##### Dataset extract
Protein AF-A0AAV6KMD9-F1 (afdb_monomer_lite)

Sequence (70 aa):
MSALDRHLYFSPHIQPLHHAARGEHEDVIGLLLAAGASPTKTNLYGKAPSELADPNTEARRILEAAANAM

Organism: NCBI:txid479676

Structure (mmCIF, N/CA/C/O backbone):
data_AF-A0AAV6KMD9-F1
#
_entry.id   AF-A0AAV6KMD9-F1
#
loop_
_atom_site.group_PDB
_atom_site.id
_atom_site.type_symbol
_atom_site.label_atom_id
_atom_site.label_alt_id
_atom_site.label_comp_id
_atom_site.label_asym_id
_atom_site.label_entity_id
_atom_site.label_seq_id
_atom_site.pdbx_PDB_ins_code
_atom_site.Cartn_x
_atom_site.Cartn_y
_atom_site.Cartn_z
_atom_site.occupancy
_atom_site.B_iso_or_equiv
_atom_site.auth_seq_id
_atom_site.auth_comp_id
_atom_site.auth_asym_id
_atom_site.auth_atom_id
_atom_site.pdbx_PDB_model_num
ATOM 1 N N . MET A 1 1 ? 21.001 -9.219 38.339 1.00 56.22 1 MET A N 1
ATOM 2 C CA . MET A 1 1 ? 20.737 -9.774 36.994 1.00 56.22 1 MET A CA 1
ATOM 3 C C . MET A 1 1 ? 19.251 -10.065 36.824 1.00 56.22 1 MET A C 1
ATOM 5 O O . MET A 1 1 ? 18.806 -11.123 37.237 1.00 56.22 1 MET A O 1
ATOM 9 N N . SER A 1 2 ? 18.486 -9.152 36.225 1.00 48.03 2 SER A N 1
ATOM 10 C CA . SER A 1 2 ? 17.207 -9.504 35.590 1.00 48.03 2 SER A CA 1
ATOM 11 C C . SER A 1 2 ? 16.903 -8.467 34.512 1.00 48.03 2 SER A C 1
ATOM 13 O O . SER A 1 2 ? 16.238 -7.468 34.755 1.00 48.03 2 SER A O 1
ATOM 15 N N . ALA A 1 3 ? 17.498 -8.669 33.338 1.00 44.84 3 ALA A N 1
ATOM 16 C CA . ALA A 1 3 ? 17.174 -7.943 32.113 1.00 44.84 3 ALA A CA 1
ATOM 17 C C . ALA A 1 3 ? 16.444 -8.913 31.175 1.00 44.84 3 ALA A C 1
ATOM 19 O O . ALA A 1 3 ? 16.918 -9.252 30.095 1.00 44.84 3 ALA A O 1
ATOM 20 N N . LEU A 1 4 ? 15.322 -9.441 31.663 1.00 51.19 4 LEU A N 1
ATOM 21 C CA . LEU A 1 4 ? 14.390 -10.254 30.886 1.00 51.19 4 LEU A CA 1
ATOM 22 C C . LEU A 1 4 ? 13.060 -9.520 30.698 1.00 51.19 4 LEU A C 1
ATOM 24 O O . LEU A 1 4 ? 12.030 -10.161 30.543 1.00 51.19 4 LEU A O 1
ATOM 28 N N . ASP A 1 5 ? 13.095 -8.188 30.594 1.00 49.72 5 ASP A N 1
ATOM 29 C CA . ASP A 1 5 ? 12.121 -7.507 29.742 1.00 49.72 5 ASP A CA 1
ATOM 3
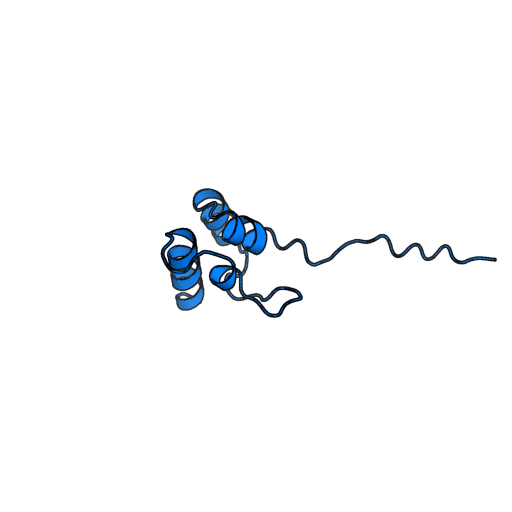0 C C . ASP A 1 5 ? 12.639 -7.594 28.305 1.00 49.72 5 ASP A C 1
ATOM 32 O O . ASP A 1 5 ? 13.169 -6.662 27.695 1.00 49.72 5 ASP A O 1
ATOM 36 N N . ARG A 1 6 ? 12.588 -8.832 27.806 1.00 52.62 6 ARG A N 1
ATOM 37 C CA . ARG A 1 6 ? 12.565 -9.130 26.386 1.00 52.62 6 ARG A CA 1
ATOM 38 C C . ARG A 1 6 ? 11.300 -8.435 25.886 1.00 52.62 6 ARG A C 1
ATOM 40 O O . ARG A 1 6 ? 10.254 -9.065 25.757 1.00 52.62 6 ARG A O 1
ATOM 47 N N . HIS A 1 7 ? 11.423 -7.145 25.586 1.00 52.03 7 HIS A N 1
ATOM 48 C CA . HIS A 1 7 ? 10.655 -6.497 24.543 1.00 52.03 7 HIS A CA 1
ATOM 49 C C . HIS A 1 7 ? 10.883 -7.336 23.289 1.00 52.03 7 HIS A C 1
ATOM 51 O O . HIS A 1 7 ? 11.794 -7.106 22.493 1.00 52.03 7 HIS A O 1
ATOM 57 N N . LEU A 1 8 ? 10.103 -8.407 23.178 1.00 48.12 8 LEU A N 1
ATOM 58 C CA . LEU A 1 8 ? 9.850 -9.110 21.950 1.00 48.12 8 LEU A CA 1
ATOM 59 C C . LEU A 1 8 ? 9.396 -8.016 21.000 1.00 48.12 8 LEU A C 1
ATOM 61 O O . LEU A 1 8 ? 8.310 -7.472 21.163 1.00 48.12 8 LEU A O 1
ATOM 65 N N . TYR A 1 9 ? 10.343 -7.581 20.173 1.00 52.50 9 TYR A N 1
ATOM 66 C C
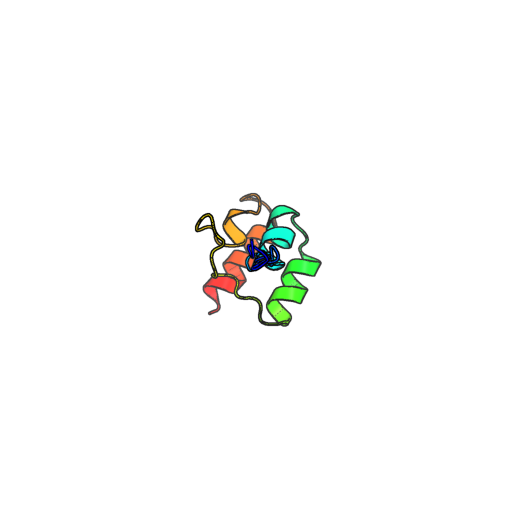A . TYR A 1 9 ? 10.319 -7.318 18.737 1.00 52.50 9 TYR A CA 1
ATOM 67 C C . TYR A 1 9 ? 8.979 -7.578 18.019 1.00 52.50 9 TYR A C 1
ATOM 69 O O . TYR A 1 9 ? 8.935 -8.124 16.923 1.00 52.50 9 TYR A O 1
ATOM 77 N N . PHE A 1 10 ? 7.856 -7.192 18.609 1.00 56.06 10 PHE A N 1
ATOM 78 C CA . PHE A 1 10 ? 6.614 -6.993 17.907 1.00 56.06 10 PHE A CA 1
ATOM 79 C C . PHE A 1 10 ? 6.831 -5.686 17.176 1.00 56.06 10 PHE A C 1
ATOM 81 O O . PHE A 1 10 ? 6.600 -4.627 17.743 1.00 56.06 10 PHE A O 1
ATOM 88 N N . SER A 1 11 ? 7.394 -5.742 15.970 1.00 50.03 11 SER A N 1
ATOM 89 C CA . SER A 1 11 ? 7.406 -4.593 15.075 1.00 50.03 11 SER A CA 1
##########
• **Exercise brief**
Excluding the pictures, transcribe each entry above word for word.

• **Written response**
Protein AF-A0AAV6KMD9-F1 (afdb_monomer_lite)

Sequence (70 aa):
MSALDRHLYFSPHIQPLHHAARGEHEDVIGLLLAAGASPTKTNLYGKAPSELADPNTEARRILEAAANAM

Organism: NCBI:txid479676

Structure (mmCIF, N/CA/C/O backbone):
data_AF-A0AAV6KMD9-F1
#
_entry.id   AF-A0AAV6KMD9-F1
#
loop_
_atom_site.group_PDB
_atom_site.id
_atom_site.type_symbol
_atom_site.label_atom_id
_atom_site.label_alt_id
_atom_site.label_comp_id
_atom_site.label_asym_id
_atom_site.label_entity_id
_atom_site.label_seq_id
_atom_site.pdbx_PDB_ins_code
_atom_site.Cartn_x
_atom_site.Cartn_y
_atom_site.Cartn_z
_atom_site.occupancy
_atom_site.B_iso_or_equiv
_atom_site.auth_seq_id
_atom_site.auth_comp_id
_atom_site.auth_asym_id
_atom_site.auth_atom_id
_atom_site.pdbx_PDB_model_num
ATOM 1 N N . MET A 1 1 ? 21.001 -9.219 38.339 1.00 56.22 1 MET A N 1
ATOM 2 C CA . MET A 1 1 ? 20.737 -9.774 36.994 1.00 56.22 1 MET A CA 1
ATOM 3 C C . MET A 1 1 ? 19.251 -10.065 36.824 1.00 56.22 1 MET A C 1
ATOM 5 O O . MET A 1 1 ? 18.806 -11.123 37.237 1.00 56.22 1 MET A O 1
ATOM 9 N N . SER A 1 2 ? 18.486 -9.152 36.225 1.00 48.03 2 SER A N 1
ATOM 10 C CA . SER A 1 2 ? 17.207 -9.504 35.590 1.00 48.03 2 SER A CA 1
ATOM 11 C C . SER A 1 2 ? 16.903 -8.467 34.512 1.00 48.03 2 SER A C 1
ATOM 13 O O . SER A 1 2 ? 16.238 -7.468 34.755 1.00 48.03 2 SER A O 1
ATOM 15 N N . ALA A 1 3 ? 17.498 -8.669 33.338 1.00 44.84 3 ALA A N 1
ATOM 16 C CA . ALA A 1 3 ? 17.174 -7.943 32.113 1.00 44.84 3 ALA A CA 1
ATOM 17 C C . ALA A 1 3 ? 16.444 -8.913 31.175 1.00 44.84 3 ALA A C 1
ATOM 19 O O . ALA A 1 3 ? 16.918 -9.252 30.095 1.00 44.84 3 ALA A O 1
ATOM 20 N N . LEU A 1 4 ? 15.322 -9.441 31.663 1.00 51.19 4 LEU A N 1
ATOM 21 C CA . LEU A 1 4 ? 14.390 -10.254 30.886 1.00 51.19 4 LEU A CA 1
ATOM 22 C C . LEU A 1 4 ? 13.060 -9.520 30.698 1.00 51.19 4 LEU A C 1
ATOM 24 O O . LEU A 1 4 ? 12.030 -10.161 30.543 1.00 51.19 4 LEU A O 1
ATOM 28 N N . ASP A 1 5 ? 13.095 -8.188 30.594 1.00 49.72 5 ASP A N 1
ATOM 29 C CA . ASP A 1 5 ? 12.121 -7.507 29.742 1.00 49.72 5 ASP A CA 1
ATOM 3
0 C C . ASP A 1 5 ? 12.639 -7.594 28.305 1.00 49.72 5 ASP A C 1
ATOM 32 O O . ASP A 1 5 ? 13.169 -6.662 27.695 1.00 49.72 5 ASP A O 1
ATOM 36 N N . ARG A 1 6 ? 12.588 -8.832 27.806 1.00 52.62 6 ARG A N 1
ATOM 37 C CA . ARG A 1 6 ? 12.565 -9.130 26.386 1.00 52.62 6 ARG A CA 1
ATOM 38 C C . ARG A 1 6 ? 11.300 -8.435 25.886 1.00 52.62 6 ARG A C 1
ATOM 40 O O . ARG A 1 6 ? 10.254 -9.065 25.757 1.00 52.62 6 ARG A O 1
ATOM 47 N N . HIS A 1 7 ? 11.423 -7.145 25.586 1.00 52.03 7 HIS A N 1
ATOM 48 C CA . HIS A 1 7 ? 10.655 -6.497 24.543 1.00 52.03 7 HIS A CA 1
ATOM 49 C C . HIS A 1 7 ? 10.883 -7.336 23.289 1.00 52.03 7 HIS A C 1
ATOM 51 O O . HIS A 1 7 ? 11.794 -7.106 22.493 1.00 52.03 7 HIS A O 1
ATOM 57 N N . LEU A 1 8 ? 10.103 -8.407 23.178 1.00 48.12 8 LEU A N 1
ATOM 58 C CA . LEU A 1 8 ? 9.850 -9.110 21.950 1.00 48.12 8 LEU A CA 1
ATOM 59 C C . LEU A 1 8 ? 9.396 -8.016 21.000 1.00 48.12 8 LEU A C 1
ATOM 61 O O . LEU A 1 8 ? 8.310 -7.472 21.163 1.00 48.12 8 LEU A O 1
ATOM 65 N N . TYR A 1 9 ? 10.343 -7.581 20.173 1.00 52.50 9 TYR A N 1
ATOM 66 C C
A . TYR A 1 9 ? 10.319 -7.318 18.737 1.00 52.50 9 TYR A CA 1
ATOM 67 C C . TYR A 1 9 ? 8.979 -7.578 18.019 1.00 52.50 9 TYR A C 1
ATOM 69 O O . TYR A 1 9 ? 8.935 -8.124 16.923 1.00 52.50 9 TYR A O 1
ATOM 77 N N . PHE A 1 10 ? 7.856 -7.192 18.609 1.00 56.06 10 PHE A N 1
ATOM 78 C CA . PHE A 1 10 ? 6.614 -6.993 17.907 1.00 56.06 10 PHE A CA 1
ATOM 79 C C . PHE A 1 10 ? 6.831 -5.686 17.176 1.00 56.06 10 PHE A C 1
ATOM 81 O O . PHE A 1 10 ? 6.600 -4.627 17.743 1.00 56.06 10 PHE A O 1
ATOM 88 N N . SER A 1 11 ? 7.394 -5.742 15.970 1.00 50.03 11 SER A N 1
ATOM 89 C CA . SER A 1 11 ? 7.406 -4.593 15.075 1.00 50.03 11 SER A CA 1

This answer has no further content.